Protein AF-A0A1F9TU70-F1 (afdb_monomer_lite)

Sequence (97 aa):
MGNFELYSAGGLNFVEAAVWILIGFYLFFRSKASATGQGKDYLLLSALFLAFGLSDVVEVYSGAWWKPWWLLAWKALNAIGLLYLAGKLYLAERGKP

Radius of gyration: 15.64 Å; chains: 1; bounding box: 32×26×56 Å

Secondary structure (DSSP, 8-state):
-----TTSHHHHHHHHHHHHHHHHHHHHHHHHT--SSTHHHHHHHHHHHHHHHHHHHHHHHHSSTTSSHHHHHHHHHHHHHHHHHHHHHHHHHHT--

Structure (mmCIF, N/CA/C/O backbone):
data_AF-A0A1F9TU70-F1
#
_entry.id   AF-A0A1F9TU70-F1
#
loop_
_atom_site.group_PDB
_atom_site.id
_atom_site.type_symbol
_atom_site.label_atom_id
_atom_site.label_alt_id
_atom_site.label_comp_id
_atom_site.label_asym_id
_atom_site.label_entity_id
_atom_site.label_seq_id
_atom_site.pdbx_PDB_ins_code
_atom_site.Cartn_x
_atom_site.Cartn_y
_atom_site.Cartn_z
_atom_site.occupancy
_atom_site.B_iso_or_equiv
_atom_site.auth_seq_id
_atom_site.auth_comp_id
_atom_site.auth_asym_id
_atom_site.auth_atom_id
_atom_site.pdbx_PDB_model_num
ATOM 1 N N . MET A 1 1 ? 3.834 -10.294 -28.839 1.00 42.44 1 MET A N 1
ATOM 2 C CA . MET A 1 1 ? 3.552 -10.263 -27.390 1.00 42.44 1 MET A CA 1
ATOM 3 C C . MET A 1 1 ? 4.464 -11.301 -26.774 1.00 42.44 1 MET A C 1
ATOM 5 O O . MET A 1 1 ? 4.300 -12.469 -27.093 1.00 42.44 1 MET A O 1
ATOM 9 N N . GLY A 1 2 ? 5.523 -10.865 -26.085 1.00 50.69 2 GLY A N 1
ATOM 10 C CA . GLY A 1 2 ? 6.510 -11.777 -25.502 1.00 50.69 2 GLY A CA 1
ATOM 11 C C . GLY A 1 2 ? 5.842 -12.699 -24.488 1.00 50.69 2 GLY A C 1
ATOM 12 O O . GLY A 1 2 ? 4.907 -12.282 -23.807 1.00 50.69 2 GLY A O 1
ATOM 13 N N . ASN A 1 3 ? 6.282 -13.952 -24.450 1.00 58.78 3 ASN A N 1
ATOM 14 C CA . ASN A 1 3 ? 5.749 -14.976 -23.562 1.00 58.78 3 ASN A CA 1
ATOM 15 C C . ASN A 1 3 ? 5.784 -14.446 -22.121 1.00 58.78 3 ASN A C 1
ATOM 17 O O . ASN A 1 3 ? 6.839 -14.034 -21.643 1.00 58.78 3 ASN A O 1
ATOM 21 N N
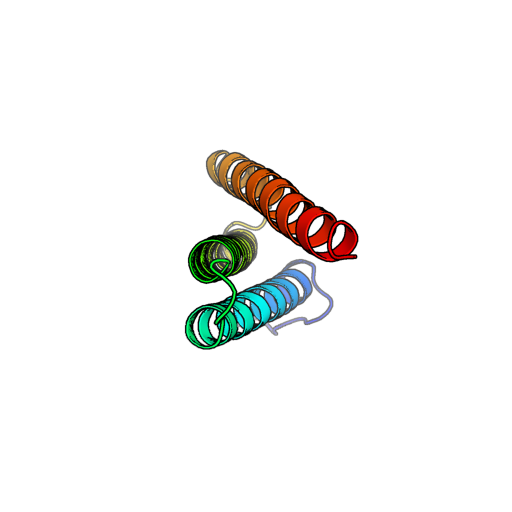 . PHE A 1 4 ? 4.635 -14.404 -21.446 1.00 61.94 4 PHE A N 1
ATOM 22 C CA . PHE A 1 4 ? 4.587 -14.089 -20.023 1.00 61.94 4 PHE A CA 1
ATOM 23 C C . PHE A 1 4 ? 5.292 -15.221 -19.267 1.00 61.94 4 PHE A C 1
ATOM 25 O O . PHE A 1 4 ? 4.722 -16.290 -19.051 1.00 61.94 4 PHE A O 1
ATOM 32 N N . GLU A 1 5 ? 6.560 -15.016 -18.923 1.00 73.81 5 GLU A N 1
ATOM 33 C CA . GLU A 1 5 ? 7.322 -15.951 -18.104 1.00 73.81 5 GLU A CA 1
ATOM 34 C C . GLU A 1 5 ? 7.027 -15.670 -16.633 1.00 73.81 5 GLU A C 1
ATOM 36 O O . GLU A 1 5 ? 7.590 -14.752 -16.034 1.00 73.81 5 GLU A O 1
ATOM 41 N N . LEU A 1 6 ? 6.144 -16.479 -16.043 1.00 66.75 6 LEU A N 1
ATOM 42 C CA . LEU A 1 6 ? 5.756 -16.375 -14.633 1.00 66.75 6 LEU A CA 1
ATOM 43 C C . LEU A 1 6 ? 6.969 -16.401 -13.683 1.00 66.75 6 LEU A C 1
ATOM 45 O O . LEU A 1 6 ? 6.958 -15.733 -12.658 1.00 66.75 6 LEU A O 1
ATOM 49 N N . TYR A 1 7 ? 8.020 -17.141 -14.047 1.00 74.88 7 TYR A N 1
ATOM 50 C CA . TYR A 1 7 ? 9.246 -17.283 -13.255 1.00 74.88 7 TYR A CA 1
ATOM 51 C C . TYR A 1 7 ? 10.280 -16.171 -13.488 1.00 74.88 7 TYR A C 1
ATOM 53 O O . TYR A 1 7 ? 11.363 -16.208 -12.907 1.00 74.88 7 TYR A O 1
ATOM 61 N N . SER A 1 8 ? 9.974 -15.184 -14.331 1.00 82.25 8 SER A N 1
ATOM 62 C CA . SER A 1 8 ? 10.803 -13.985 -14.461 1.00 82.25 8 SER A CA 1
ATOM 63 C C . SER A 1 8 ? 10.569 -13.035 -13.284 1.00 82.25 8 SER A C 1
ATOM 65 O O . SER A 1 8 ? 9.506 -13.051 -12.662 1.00 82.25 8 SER A O 1
ATOM 67 N N . ALA A 1 9 ? 11.529 -12.145 -13.016 1.00 80.81 9 ALA A N 1
ATOM 68 C CA . ALA A 1 9 ? 11.360 -11.096 -12.007 1.00 80.81 9 ALA A CA 1
ATOM 69 C C . ALA A 1 9 ? 10.086 -10.260 -12.253 1.00 80.81 9 ALA A C 1
ATOM 71 O O . ALA A 1 9 ? 9.345 -9.968 -11.323 1.00 80.81 9 ALA A O 1
ATOM 72 N N . GLY A 1 10 ? 9.773 -9.949 -13.517 1.00 81.62 10 GLY A N 1
ATOM 73 C CA . GLY A 1 10 ? 8.542 -9.242 -13.876 1.00 81.62 10 GLY A CA 1
ATOM 74 C C . GLY A 1 10 ? 7.269 -10.065 -13.642 1.00 81.62 10 GLY A C 1
ATOM 75 O O . GLY A 1 10 ? 6.265 -9.522 -13.189 1.00 81.62 10 GLY A O 1
ATOM 76 N N . GLY A 1 11 ? 7.306 -11.373 -13.916 1.00 82.00 11 GLY A N 1
ATOM 77 C CA . GLY A 1 11 ? 6.185 -12.284 -13.670 1.00 82.00 11 GLY A CA 1
ATOM 78 C C . 
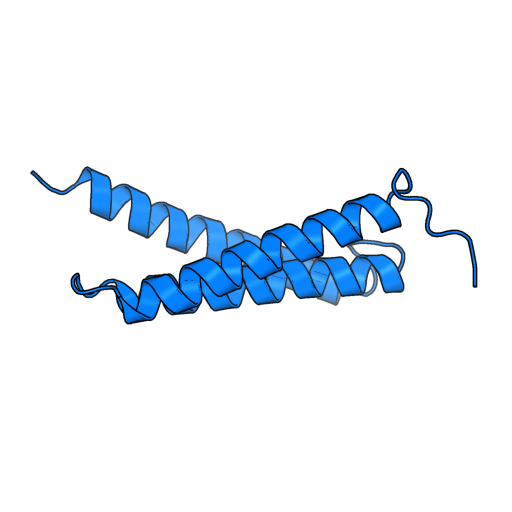GLY A 1 11 ? 5.849 -12.412 -12.184 1.00 82.00 11 GLY A C 1
ATOM 79 O O . GLY A 1 11 ? 4.680 -12.300 -11.813 1.00 82.00 11 GLY A O 1
ATOM 80 N N . LEU A 1 12 ? 6.870 -12.565 -11.336 1.00 87.44 12 LEU A N 1
ATOM 81 C CA . LEU A 1 12 ? 6.714 -12.618 -9.879 1.00 87.44 12 LEU A CA 1
ATOM 82 C C . LEU A 1 12 ? 6.201 -11.288 -9.315 1.00 87.44 12 LEU A C 1
ATOM 84 O O . LEU A 1 12 ? 5.194 -11.295 -8.610 1.00 87.44 12 LEU A O 1
ATOM 88 N N . ASN A 1 13 ? 6.784 -10.160 -9.731 1.00 88.38 13 ASN A N 1
ATOM 89 C CA . ASN A 1 13 ? 6.324 -8.826 -9.332 1.00 88.38 13 ASN A CA 1
ATOM 90 C C . ASN A 1 13 ? 4.853 -8.573 -9.717 1.00 88.38 13 ASN A C 1
ATOM 92 O O . ASN A 1 13 ? 4.114 -7.912 -8.991 1.00 88.38 13 ASN A O 1
ATOM 96 N N . PHE A 1 14 ? 4.380 -9.113 -10.847 1.00 89.44 14 PHE A N 1
ATOM 97 C CA . PHE A 1 14 ? 2.971 -8.994 -11.237 1.00 89.44 14 PHE A CA 1
ATOM 98 C C . PHE A 1 14 ? 2.037 -9.806 -10.326 1.00 89.44 14 PHE A C 1
ATOM 100 O O . PHE A 1 14 ? 0.937 -9.356 -9.994 1.00 89.44 14 PHE A O 1
ATOM 107 N N . VAL A 1 15 ? 2.468 -10.996 -9.898 1.00 92.44 15 VAL A N 1
ATOM 108 C CA . VAL A 1 15 ? 1.733 -11.796 -8.906 1.00 92.44 15 VAL A CA 1
ATOM 109 C C . VAL A 1 15 ? 1.723 -11.090 -7.551 1.00 92.44 15 VAL A C 1
ATOM 111 O O . VAL A 1 15 ? 0.668 -11.010 -6.923 1.00 92.44 15 VAL A O 1
ATOM 114 N N . GLU A 1 16 ? 2.855 -10.531 -7.124 1.00 92.25 16 GLU A N 1
ATOM 115 C CA . GLU A 1 16 ? 2.954 -9.734 -5.896 1.00 92.25 16 GLU A CA 1
ATOM 116 C C . GLU A 1 16 ? 2.002 -8.536 -5.941 1.00 92.25 16 GLU A C 1
ATOM 118 O O . GLU A 1 16 ? 1.183 -8.372 -5.033 1.00 92.25 16 GLU A O 1
ATOM 123 N N . ALA A 1 17 ? 1.985 -7.789 -7.049 1.00 94.62 17 ALA A N 1
ATOM 124 C CA . ALA A 1 17 ? 1.038 -6.700 -7.268 1.00 94.62 17 ALA A CA 1
ATOM 125 C C . ALA A 1 17 ? -0.420 -7.145 -7.073 1.00 94.62 17 ALA A C 1
ATOM 127 O O . ALA A 1 17 ? -1.193 -6.475 -6.380 1.00 94.62 17 ALA A O 1
ATOM 128 N N . ALA A 1 18 ? -0.800 -8.288 -7.654 1.00 95.62 18 ALA A N 1
ATOM 129 C CA . ALA A 1 18 ? -2.144 -8.838 -7.514 1.00 95.62 18 ALA A CA 1
ATOM 130 C C . ALA A 1 18 ? -2.465 -9.188 -6.052 1.00 95.62 18 ALA A C 1
ATOM 132 O O . ALA A 1 18 ? -3.549 -8.855 -5.569 1.00 95.62 18 ALA A O 1
ATOM 133 N N . VAL A 1 19 ? -1.524 -9.799 -5.326 1.00 97.06 19 VAL A N 1
ATOM 134 C CA . VAL A 1 19 ? -1.684 -10.122 -3.900 1.00 97.06 19 VAL A CA 1
ATOM 135 C C . VAL A 1 19 ? -1.901 -8.854 -3.074 1.00 97.06 19 VAL A C 1
ATOM 137 O O . VAL A 1 19 ? -2.866 -8.785 -2.306 1.00 97.06 19 VAL A O 1
ATOM 140 N N . TRP A 1 20 ? -1.073 -7.824 -3.259 1.00 97.50 20 TRP A N 1
ATOM 141 C CA . TRP A 1 20 ? -1.217 -6.561 -2.529 1.00 97.50 20 TRP A CA 1
ATOM 142 C C . TRP A 1 20 ? -2.548 -5.876 -2.818 1.00 97.50 20 TRP A C 1
ATOM 144 O O . TRP A 1 20 ? -3.221 -5.409 -1.896 1.00 97.50 20 TRP A O 1
ATOM 154 N N . ILE A 1 21 ? -2.977 -5.877 -4.079 1.00 97.50 21 ILE A N 1
ATOM 155 C CA . ILE A 1 21 ? -4.256 -5.291 -4.479 1.00 97.50 21 ILE A CA 1
ATOM 156 C C . ILE A 1 21 ? -5.434 -6.040 -3.841 1.00 97.50 21 ILE A C 1
ATOM 158 O O . ILE A 1 21 ? -6.353 -5.407 -3.313 1.00 97.50 21 ILE A O 1
ATOM 162 N N . LEU A 1 22 ? -5.404 -7.376 -3.829 1.00 98.06 22 LEU A N 1
ATOM 163 C CA . LEU A 1 22 ? -6.443 -8.195 -3.198 1.00 98.06 22 LEU A CA 1
ATOM 164 C C . LEU A 1 22 ? -6.534 -7.943 -1.686 1.00 98.06 22 LEU A C 1
ATOM 166 O O . LEU A 1 22 ? -7.641 -7.785 -1.161 1.00 98.06 22 LEU A O 1
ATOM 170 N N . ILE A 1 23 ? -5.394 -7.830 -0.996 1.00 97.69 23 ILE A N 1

* [WORK TO COMPLETE] Every line above from the line with "ATOM 1 N N ." to the line with "ATOM 15 C C", inclusive, must be returned exactly; no other line belongs in the reply.

* [REPLY TO THE EXERCISE]
ATOM 1 N N . MET A 1 1 ? 3.834 -10.294 -28.839 1.00 42.44 1 MET A N 1
ATOM 2 C CA . MET A 1 1 ? 3.552 -10.263 -27.390 1.00 42.44 1 MET A CA 1
ATOM 3 C C . MET A 1 1 ? 4.464 -11.301 -26.774 1.00 42.44 1 MET A C 1
ATOM 5 O O . MET A 1 1 ? 4.300 -12.469 -27.093 1.00 42.44 1 MET A O 1
ATOM 9 N N . GLY A 1 2 ? 5.523 -10.865 -26.085 1.00 50.69 2 GLY A N 1
ATOM 10 C CA . GLY A 1 2 ? 6.510 -11.777 -25.502 1.00 50.69 2 GLY A CA 1
ATOM 11 C C . GLY A 1 2 ? 5.842 -12.699 -24.488 1.00 50.69 2 GLY A C 1
ATOM 12 O O . GLY A 1 2 ? 4.907 -12.282 -23.807 1.00 50.69 2 GLY A O 1
ATOM 13 N N . ASN A 1 3 ? 6.282 -13.952 -24.450 1.00 58.78 3 ASN A N 1
ATOM 14 C CA . ASN A 1 3 ? 5.749 -14.976 -23.562 1.00 58.78 3 ASN A CA 1
ATOM 15 C C . ASN A 1 3 ? 5.784 -14.446 -22.121 1.00 58.78 3 ASN A C 1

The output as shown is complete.